*Your instructions*
Every line from the one with "ATOM 41 N N" to the one with "ATOM 60 N N", including those two, is to be copied exactly; all other lines of the entries below are left out.

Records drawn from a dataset
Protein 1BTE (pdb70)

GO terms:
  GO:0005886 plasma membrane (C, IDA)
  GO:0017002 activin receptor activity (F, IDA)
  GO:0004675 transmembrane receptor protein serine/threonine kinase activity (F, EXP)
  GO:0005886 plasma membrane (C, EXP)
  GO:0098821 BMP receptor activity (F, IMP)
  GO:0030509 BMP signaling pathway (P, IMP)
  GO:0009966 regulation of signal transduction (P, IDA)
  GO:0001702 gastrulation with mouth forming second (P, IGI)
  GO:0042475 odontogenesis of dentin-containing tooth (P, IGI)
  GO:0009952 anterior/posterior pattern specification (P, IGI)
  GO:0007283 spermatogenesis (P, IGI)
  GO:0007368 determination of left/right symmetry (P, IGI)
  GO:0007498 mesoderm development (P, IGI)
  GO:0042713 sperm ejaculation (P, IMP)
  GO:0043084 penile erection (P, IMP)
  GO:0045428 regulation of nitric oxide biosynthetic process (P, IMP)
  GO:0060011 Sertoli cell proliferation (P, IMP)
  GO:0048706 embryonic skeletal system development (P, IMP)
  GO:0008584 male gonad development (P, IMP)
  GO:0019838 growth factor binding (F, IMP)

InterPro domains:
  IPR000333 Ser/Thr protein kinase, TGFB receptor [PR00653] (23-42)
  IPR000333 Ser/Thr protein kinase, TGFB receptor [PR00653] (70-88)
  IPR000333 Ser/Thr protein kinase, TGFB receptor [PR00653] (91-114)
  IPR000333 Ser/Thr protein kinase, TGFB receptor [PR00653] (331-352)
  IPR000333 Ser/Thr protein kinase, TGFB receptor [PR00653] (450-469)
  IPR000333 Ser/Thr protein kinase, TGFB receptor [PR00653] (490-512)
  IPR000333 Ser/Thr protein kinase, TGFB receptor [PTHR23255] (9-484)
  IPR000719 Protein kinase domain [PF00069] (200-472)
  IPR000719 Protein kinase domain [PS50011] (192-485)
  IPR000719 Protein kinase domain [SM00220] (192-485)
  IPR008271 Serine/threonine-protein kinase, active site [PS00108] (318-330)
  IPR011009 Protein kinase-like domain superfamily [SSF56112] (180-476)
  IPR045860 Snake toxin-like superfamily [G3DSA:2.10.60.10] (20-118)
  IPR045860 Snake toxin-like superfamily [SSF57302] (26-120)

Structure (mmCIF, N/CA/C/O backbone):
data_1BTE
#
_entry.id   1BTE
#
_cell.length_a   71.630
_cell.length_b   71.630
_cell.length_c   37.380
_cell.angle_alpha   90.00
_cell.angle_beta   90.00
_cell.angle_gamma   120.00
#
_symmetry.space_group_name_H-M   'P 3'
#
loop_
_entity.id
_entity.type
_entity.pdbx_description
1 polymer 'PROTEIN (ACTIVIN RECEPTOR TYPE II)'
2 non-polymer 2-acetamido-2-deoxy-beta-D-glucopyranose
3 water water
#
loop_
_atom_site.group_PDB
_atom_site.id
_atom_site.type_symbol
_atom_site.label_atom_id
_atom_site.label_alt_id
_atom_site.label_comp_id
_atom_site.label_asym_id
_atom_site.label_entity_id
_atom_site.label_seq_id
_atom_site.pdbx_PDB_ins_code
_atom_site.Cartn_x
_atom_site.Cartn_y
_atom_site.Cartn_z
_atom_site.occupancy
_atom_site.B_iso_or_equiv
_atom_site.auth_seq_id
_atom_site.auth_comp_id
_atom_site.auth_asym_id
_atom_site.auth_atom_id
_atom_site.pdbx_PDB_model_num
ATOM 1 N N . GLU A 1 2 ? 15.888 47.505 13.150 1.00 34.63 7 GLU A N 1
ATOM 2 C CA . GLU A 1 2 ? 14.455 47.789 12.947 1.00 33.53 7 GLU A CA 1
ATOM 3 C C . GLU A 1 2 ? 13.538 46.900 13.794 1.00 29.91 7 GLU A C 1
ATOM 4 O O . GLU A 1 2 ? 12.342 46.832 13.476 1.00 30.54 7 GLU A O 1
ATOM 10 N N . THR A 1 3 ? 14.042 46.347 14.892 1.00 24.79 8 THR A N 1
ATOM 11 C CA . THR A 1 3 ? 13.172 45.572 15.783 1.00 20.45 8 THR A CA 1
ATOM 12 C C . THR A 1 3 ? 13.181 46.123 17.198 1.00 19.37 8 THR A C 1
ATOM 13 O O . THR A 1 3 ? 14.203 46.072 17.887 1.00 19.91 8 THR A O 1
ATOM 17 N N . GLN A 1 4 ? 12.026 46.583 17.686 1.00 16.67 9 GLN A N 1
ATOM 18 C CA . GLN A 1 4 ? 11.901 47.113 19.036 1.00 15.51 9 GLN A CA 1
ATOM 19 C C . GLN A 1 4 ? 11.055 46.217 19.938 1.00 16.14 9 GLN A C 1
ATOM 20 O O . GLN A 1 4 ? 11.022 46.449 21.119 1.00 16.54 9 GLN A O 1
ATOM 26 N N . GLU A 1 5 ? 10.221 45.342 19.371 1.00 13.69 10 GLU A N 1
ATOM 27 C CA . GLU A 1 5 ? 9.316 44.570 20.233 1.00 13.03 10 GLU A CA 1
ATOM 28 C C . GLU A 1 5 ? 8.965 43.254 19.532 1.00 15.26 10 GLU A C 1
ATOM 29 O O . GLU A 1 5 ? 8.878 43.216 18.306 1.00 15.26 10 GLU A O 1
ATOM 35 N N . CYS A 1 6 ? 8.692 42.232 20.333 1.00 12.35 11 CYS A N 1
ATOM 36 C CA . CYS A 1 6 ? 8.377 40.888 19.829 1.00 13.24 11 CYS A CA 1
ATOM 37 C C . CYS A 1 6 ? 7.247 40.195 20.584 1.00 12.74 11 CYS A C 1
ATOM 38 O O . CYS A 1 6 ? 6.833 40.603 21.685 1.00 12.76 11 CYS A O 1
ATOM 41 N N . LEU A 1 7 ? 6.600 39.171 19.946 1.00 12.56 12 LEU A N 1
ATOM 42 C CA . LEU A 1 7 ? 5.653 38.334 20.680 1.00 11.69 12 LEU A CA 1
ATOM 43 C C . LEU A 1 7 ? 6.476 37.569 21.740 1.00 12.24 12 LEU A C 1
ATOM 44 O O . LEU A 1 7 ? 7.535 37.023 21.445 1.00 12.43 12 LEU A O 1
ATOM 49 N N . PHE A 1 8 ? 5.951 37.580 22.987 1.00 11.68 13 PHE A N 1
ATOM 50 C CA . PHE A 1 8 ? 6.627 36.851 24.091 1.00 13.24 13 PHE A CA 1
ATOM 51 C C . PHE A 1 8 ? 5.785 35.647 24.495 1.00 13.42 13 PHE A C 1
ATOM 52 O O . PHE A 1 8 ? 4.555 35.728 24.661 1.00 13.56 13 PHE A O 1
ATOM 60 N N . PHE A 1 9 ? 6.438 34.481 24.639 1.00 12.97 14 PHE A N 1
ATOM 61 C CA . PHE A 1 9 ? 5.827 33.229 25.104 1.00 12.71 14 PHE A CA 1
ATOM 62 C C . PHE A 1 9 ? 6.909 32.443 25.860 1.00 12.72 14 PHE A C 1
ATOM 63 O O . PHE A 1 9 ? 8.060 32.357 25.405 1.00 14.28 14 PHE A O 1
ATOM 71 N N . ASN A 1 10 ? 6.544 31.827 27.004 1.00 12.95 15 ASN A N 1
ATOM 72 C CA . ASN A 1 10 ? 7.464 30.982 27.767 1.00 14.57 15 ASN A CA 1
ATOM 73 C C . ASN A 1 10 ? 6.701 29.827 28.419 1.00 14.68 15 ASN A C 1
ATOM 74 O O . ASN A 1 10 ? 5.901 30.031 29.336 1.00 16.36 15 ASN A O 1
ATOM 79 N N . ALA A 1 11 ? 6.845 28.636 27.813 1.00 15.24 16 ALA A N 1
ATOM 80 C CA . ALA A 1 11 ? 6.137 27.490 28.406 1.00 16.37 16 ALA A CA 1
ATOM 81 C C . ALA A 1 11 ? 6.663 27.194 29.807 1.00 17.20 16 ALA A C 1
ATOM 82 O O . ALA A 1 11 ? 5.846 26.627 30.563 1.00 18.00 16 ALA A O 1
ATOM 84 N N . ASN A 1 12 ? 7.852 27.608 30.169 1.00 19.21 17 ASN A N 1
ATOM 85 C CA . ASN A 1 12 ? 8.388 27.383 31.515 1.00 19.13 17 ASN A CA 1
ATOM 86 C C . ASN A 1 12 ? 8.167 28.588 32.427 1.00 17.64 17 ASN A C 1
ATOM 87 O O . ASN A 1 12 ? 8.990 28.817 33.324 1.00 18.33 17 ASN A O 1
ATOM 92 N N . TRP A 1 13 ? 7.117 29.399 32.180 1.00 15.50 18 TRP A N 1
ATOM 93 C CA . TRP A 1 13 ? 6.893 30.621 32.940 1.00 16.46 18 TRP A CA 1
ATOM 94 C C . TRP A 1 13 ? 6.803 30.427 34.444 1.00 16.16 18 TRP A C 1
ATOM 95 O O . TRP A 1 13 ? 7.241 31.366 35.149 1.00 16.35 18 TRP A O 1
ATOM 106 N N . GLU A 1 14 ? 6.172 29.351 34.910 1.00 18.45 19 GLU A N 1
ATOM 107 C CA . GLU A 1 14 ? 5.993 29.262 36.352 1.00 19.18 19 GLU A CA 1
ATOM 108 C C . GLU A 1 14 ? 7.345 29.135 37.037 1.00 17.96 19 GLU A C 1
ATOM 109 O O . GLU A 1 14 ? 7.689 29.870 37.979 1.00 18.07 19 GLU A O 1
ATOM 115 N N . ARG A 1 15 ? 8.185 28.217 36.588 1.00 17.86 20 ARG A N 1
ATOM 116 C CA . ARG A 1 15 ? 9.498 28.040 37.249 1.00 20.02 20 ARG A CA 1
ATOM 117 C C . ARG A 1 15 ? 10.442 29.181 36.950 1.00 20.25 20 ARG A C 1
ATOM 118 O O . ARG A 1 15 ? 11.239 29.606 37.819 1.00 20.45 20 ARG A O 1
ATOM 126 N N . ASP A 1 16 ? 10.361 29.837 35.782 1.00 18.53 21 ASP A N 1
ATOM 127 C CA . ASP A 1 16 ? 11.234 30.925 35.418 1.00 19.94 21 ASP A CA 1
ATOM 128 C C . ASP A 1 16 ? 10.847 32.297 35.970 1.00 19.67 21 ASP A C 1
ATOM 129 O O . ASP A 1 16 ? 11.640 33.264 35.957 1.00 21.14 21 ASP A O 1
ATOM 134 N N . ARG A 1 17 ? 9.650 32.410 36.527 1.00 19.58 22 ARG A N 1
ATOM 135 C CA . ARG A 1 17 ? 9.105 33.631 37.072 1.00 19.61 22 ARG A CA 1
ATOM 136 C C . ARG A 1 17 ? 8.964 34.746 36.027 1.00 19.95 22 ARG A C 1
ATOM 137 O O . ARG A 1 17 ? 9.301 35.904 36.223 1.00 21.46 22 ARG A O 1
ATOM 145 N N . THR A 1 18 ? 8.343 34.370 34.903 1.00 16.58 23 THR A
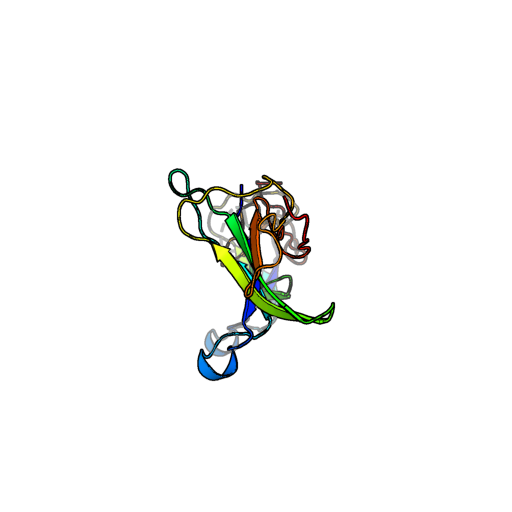 N 1
ATOM 146 C CA . THR A 1 18 ? 8.033 35.330 33.829 1.00 16.50 23 THR A CA 1
ATOM 147 C C . THR A 1 18 ? 6.544 35.291 33.531 1.00 15.50 23 THR A C 1
ATOM 148 O O . THR A 1 18 ? 5.769 34.487 33.994 1.00 16.55 23 THR A O 1
ATOM 152 N N . ASN A 1 19 ? 6.098 36.247 32.660 1.00 14.43 24 ASN A N 1
ATOM 153 C CA . ASN A 1 19 ? 4.764 36.104 32.103 1.00 14.16 24 ASN A CA 1
ATOM 154 C C . ASN A 1 19 ? 4.724 34.808 31.281 1.00 14.05 24 ASN A C 1
ATOM 155 O O . ASN A 1 19 ? 5.731 34.281 30.792 1.00 14.16 24 ASN A O 1
ATOM 160 N N . GLN A 1 20 ? 3.504 34.281 31.093 1.00 14.49 25 GLN A N 1
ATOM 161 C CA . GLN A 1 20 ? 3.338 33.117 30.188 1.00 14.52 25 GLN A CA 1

*Task response*
ATOM 41 N N . LEU A 1 7 ? 6.600 39.171 19.946 1.00 12.56 12 LEU A N 1
ATOM 42 C CA . LEU A 1 7 ? 5.653 38.334 20.680 1.00 11.69 12 LEU A CA 1
ATOM 43 C C . LEU A 1 7 ? 6.476 37.569 21.740 1.00 12.24 12 LEU A C 1
ATOM 44 O O . LEU A 1 7 ? 7.535 37.023 21.445 1.00 12.43 12 LEU A O 1
ATOM 49 N N . PHE A 1 8 ? 5.951 37.580 22.987 1.00 11.68 13 PHE A N 1
ATOM 50 C CA . PHE A 1 8 ? 6.627 36.851 24.091 1.00 13.24 13 PHE A CA 1
ATOM 51 C C . PHE A 1 8 ? 5.785 35.647 24.495 1.00 13.42 13 PHE A C 1
ATOM 52 O O . PHE A 1 8 ? 4.555 35.728 24.661 1.00 13.56 13 PHE A O 1
ATOM 60 N N . PHE A 1 9 ? 6.438 34.481 24.639 1.00 12.97 14 PHE A N 1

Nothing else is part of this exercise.